EXERCISE PROMPT ▸ What lines in the records below hold the string "Protein"? Please show them.

────────────────

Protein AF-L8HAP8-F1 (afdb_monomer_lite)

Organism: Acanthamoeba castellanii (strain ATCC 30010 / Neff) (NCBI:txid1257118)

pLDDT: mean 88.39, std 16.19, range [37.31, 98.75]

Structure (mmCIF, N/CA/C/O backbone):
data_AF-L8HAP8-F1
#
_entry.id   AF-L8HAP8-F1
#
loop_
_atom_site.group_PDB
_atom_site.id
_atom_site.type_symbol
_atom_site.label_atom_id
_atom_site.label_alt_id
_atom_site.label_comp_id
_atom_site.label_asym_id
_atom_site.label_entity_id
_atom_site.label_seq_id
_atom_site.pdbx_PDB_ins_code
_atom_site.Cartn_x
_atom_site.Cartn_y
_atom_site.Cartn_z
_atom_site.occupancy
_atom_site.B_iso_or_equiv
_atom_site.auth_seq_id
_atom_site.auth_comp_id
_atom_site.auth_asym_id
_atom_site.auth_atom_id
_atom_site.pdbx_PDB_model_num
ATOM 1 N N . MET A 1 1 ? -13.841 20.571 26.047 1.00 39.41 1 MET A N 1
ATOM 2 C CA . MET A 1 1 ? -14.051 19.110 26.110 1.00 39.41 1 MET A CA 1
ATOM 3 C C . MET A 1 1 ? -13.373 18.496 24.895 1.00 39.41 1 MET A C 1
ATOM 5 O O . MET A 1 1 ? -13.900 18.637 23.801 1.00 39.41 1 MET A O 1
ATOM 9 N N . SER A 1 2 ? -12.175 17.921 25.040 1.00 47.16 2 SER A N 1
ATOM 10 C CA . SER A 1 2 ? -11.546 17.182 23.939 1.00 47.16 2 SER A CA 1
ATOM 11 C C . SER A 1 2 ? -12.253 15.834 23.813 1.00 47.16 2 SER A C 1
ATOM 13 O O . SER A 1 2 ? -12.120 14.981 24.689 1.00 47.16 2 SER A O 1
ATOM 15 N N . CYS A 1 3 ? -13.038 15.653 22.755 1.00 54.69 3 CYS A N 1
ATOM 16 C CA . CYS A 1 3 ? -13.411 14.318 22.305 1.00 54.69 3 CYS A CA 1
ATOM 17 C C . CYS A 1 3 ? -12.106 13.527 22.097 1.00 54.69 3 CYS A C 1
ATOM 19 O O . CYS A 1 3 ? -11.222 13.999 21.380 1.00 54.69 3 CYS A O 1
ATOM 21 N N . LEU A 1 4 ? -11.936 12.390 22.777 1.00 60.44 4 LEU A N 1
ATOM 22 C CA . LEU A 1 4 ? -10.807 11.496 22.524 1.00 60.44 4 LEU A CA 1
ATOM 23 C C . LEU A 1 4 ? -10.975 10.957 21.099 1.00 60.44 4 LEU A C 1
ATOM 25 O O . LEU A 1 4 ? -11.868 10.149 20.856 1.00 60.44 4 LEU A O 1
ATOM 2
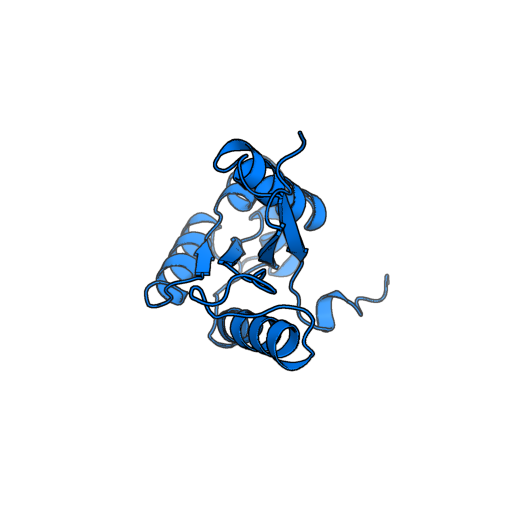9 N N . GLN A 1 5 ? -10.165 11.439 20.153 1.00 69.50 5 GLN A N 1
ATOM 30 C CA . GLN A 1 5 ? -10.157 10.900 18.794 1.00 69.50 5 GLN A CA 1
ATOM 31 C C . GLN A 1 5 ? -9.744 9.427 18.846 1.00 69.50 5 GLN A C 1
ATOM 33 O O . GLN A 1 5 ? -8.691 9.089 19.391 1.00 69.50 5 GLN A O 1
ATOM 38 N N . GLU A 1 6 ? -10.577 8.560 18.275 1.00 80.75 6 GLU A N 1
ATOM 39 C CA . GLU A 1 6 ? -10.271 7.140 18.127 1.00 80.75 6 GLU A CA 1
ATOM 40 C C . GLU A 1 6 ? -9.026 6.979 17.240 1.00 80.75 6 GLU A C 1
ATOM 42 O O . GLU A 1 6 ? -8.953 7.539 16.142 1.00 80.75 6 GLU A O 1
ATOM 47 N N . GLU A 1 7 ? -8.029 6.236 17.728 1.00 86.19 7 GLU A N 1
ATOM 48 C CA . GLU A 1 7 ? -6.832 5.934 16.947 1.00 86.19 7 GLU A CA 1
ATOM 49 C C . GLU A 1 7 ? -7.133 4.858 15.901 1.00 86.19 7 GLU A C 1
ATOM 51 O O . GLU A 1 7 ? -7.714 3.822 16.211 1.00 86.19 7 GLU A O 1
ATOM 56 N N . ARG A 1 8 ? -6.686 5.080 14.664 1.00 90.81 8 ARG A N 1
ATOM 57 C CA . ARG A 1 8 ? -6.794 4.123 13.562 1.00 90.81 8 ARG A CA 1
ATOM 58 C C . ARG A 1 8 ? -5.439 3.892 12.922 1.00 90.81 8 ARG A C 1
ATOM 60 O O . ARG A 1 8 ? -4.682 4.821 12.665 1.00 90.81 8 ARG A O 1
ATOM 67 N N . VAL A 1 9 ? -5.147 2.631 12.677 1.00 92.81 9 VAL A N 1
ATOM 68 C CA . VAL A 1 9 ? -3.904 2.087 12.153 1.00 92.81 9 VAL A CA 1
ATOM 69 C C . VAL A 1 9 ? -4.114 1.585 10.735 1.00 92.81 9 VAL A C 1
ATOM 71 O O . VAL A 1 9 ? -5.051 0.843 10.438 1.00 92.81 9 VAL A O 1
ATOM 74 N N . VAL A 1 10 ? -3.180 1.956 9.874 1.00 96.12 10 VAL A N 1
ATOM 75 C CA . VAL A 1 10 ? -3.090 1.472 8.503 1.00 96.12 10 VAL A CA 1
ATOM 76 C C . VAL A 1 10 ? -1.701 0.895 8.273 1.00 96.12 10 VAL A C 1
ATOM 78 O O . VAL A 1 10 ? -0.704 1.448 8.736 1.00 96.12 10 VAL A O 1
ATOM 81 N N . LEU A 1 11 ? -1.631 -0.232 7.571 1.00 97.44 11 LEU A N 1
ATOM 82 C CA . LEU A 1 11 ? -0.367 -0.839 7.159 1.00 97.44 11 LEU A CA 1
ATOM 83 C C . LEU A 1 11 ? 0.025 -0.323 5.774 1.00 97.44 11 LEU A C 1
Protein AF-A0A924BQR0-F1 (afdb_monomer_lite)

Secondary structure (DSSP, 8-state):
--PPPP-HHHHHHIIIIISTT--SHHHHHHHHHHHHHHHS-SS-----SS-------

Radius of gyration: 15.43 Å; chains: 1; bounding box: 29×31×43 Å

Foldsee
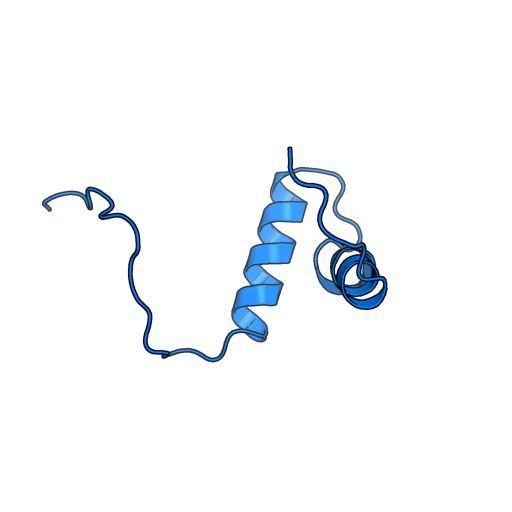k 3Di:
DDDDDDDVVVVCCLDPQQQDPPPDPVSNVVSPVVVCVVPPDPDDDDDDPDDDPDPPD

Sequence (57 aa):
MKRMPEQSDREHRIAFEIVVDAYDETERAMGWYYYLQDKLQVPFRAKCRSARSTSPL

Structure (mmCIF, N/CA/C/O backbone):
data_AF-A0A924BQR0-F1
#
_entry.id   AF-A0A924BQR0-F1
#
loop_
_atom_site.group_PDB
_atom_site.id
_atom_site.type_symbol
_atom_site.label_atom_id
_atom_site.label_alt_id
_atom_site.label_comp_id
_atom_site.label_asym_id
_atom_site.label_entity_id
_atom_site.label_seq_id
_atom_site.pdbx_PDB_ins_code
_atom_site.Cartn_x
_atom_site.Cartn_y
_atom_site.Cartn_z
_atom_site.occupancy
_atom_site.B_iso_or_equiv
_atom_site.auth_seq_id
_atom_site.auth_comp_id
_atom_site.auth_asym_id
_atom_site.auth_atom_id
_atom_site.pdbx_PDB_model_num
ATOM 1 N N . MET A 1 1 ? 0.472 -26.753 -1.831 1.00 62.56 1 MET A N 1
ATOM 2 C CA . MET A 1 1 ? -0.184 -25.424 -1.785 1.00 62.56 1 MET A CA 1
ATOM 3 C C . MET A 1 1 ? -1.388 -25.440 -2.711 1.00 62.56 1 MET A C 1
ATOM 5 O O . MET A 1 1 ? -1.273 -25.970 -3.808 1.00 62.56 1 MET A O 1
ATOM 9 N N . LYS A 1 2 ? -2.543 -24.916 -2.285 1.00 77.69 2 LYS A N 1
ATOM 10 C CA . LYS A 1 2 ? -3.721 -24.811 -3.159 1.00 77.69 2 LYS A CA 1
ATOM 11 C C . LYS A 1 2 ? -3.506 -23.630 -4.107 1.00 77.69 2 LYS A C 1
ATOM 13 O O . LYS A 1 2 ? -3.425 -22.498 -3.640 1.00 77.69 2 LYS A O 1
AT
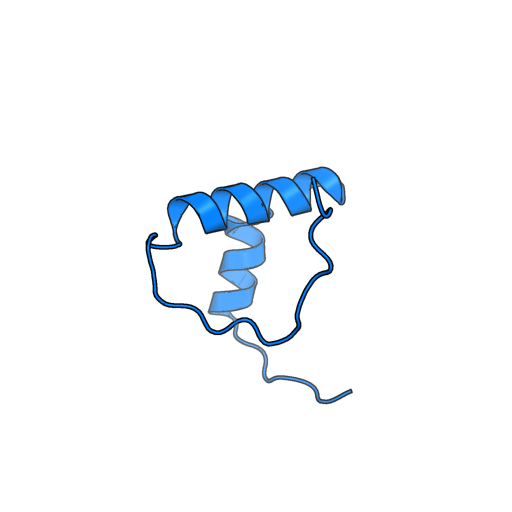OM 18 N N . ARG A 1 3 ? -3.369 -23.890 -5.411 1.00 81.25 3 ARG A N 1
ATOM 19 C CA . ARG A 1 3 ? -3.224 -22.831 -6.418 1.00 81.25 3 ARG A CA 1
ATOM 20 C C . ARG A 1 3 ? -4.568 -22.123 -6.558 1.00 81.25 3 ARG A C 1
ATOM 22 O O . ARG A 1 3 ? -5.570 -22.767 -6.866 1.00 81.25 3 ARG A O 1
ATOM 29 N N . MET A 1 4 ? -4.605 -20.830 -6.256 1.00 84.88 4 MET A N 1
ATOM 30 C CA . MET A 1 4 ? -5.788 -20.026 -6.544 1.00 84.88 4 MET A CA 1
ATOM 31 C C . MET A 1 4 ? -5.869 -19.783 -8.058 1.00 84.88 4 MET A C 1
ATOM 33 O O . MET A 1 4 ? -4.821 -19.699 -8.702 1.00 84.88 4 MET A O 1
ATOM 37 N N . PRO A 1 5 ? -7.079 -19.698 -8.635 1.00 89.19 5 PRO A N 1
ATOM 38 C CA . PRO A 1 5 ? -7.245 -19.249 -10.009 1.00 89.19 5 PRO A CA 1
ATOM 39 C C . PRO A 1 5 ? -6.666 -17.844 -10.174 1.00 89.19 5 PRO A C 1
ATOM 41 O O . PRO A 1 5 ? -6.849 -16.991 -9.300 1.00 89.19 5 PRO A O 1
ATOM 44 N N . GLU A 1 6 ? -5.973 -17.629 -11.284 1.00 88.69 6 GLU A N 1
ATOM 45 C CA . GLU A 1 6 ? -5.441 -16.323 -11.651 1.00 88.69 6 GLU A CA 1
ATOM 46 C C . GLU A 1 6 ? -6.588 -15.360 -11.970 1.00 88.69 6 GLU A C 1
ATOM 48 O O . GLU A 1 6 ? -7.603 -15.748 -12.550 1.00 88.69 6 GLU A O 1
ATOM 53 N N . GLN A 1 7 ? -6.438 -14.109 -11.544 1.00 96.12 7 GLN A N 1
ATOM 54 C CA . GLN A 1 7 ? -7.403 -13.042 -11.784 1.00 96.12 7 GLN A CA 1
ATOM 55 C C . GLN A 1 7 ? -6.651 -11.887 -12.435 1.00 96.12 7 GLN A C 1
ATOM 57 O O . GLN A 1 7 ? -6.008 -11.110 -11.732 1.00 96.12 7 GLN A O 1
ATOM 62 N N . SER A 1 8 ? -6.729 -11.781 -13.763 1.00 95.81 8 SER A N 1
ATOM 63 C CA . SER A 1 8 ? -5.982 -10.791 -14.555 1.00 95.81 8 SER A CA 1
ATOM 64 C C . SER A 1 8 ? -6.122 -9.372 -14.010 1.00 95.81 8 SER A C 1
ATOM 66 O O . SER A 1 8 ? -5.128 -8.678 -13.841 1.00 95.81 8 SER A O 1
ATOM 68 N N . ASP A 1 9 ? -7.339 -8.968 -13.648 1.00 97.44 9 ASP A N 1
ATOM 69 C CA . ASP A 1 9 ? -7.628 -7.608 -13.183 1.00 97.44 9 ASP A CA 1
ATOM 70 C C . ASP A 1 9 ? -7.010 -7.332 -11.810 1.00 97.44 9 ASP A C 1
ATOM 72 O O . ASP A 1 9 ? -6.611 -6.210 -11.499 1.00 97.44 9 ASP A O 1
ATOM 76 N N . ARG A 1 10 ? -6.910 -8.370 -10.970 1.00 95.75 10 ARG A N 1
ATOM 77 C CA . ARG A 1 10 ? -6.236 -8.273 -9.676 1.00 95.75 10 ARG A CA 1
ATOM 78 C C . ARG A 1 10 ? -4.732 -8.119 -9.874 1.00 95.75 10 ARG A C 1
ATOM 80 O O . ARG A 1 10 ? -4.146 -7.264 -9.219 1.00 95.75 10 ARG A O 1
ATOM 87 N N . GLU A 1 11 ? -4.129 -8.931 -10.738 1.00 96.62 11 GLU A N 1
ATOM 88 C CA . GLU A 1 11 ? -2.686 -8.874 -11.000 1.00 96.62 11 GLU A CA 1
ATOM 89 C C . GLU A 1 11 ? -2.296 -7.558 -11.681 1.00 96.62 11 GLU A C 1
ATOM 91 O O . GLU A 1 11 ? -1.325 -6.922 -11.276 1.00 96.62 11 GLU A O 1
ATOM 96 N N . HIS A 1 12 ? -3.110 -7.087 -12.632 1.00 97.69 12 HIS A N 1
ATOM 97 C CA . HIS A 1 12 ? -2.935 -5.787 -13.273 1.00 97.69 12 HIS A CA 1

────────────────

RESPONSE TO THE TASK ▸
Protein AF-L8HAP8-F1 (afdb_monomer_lite)
Protein AF-A0A924BQR0-F1 (afdb_monomer_lite)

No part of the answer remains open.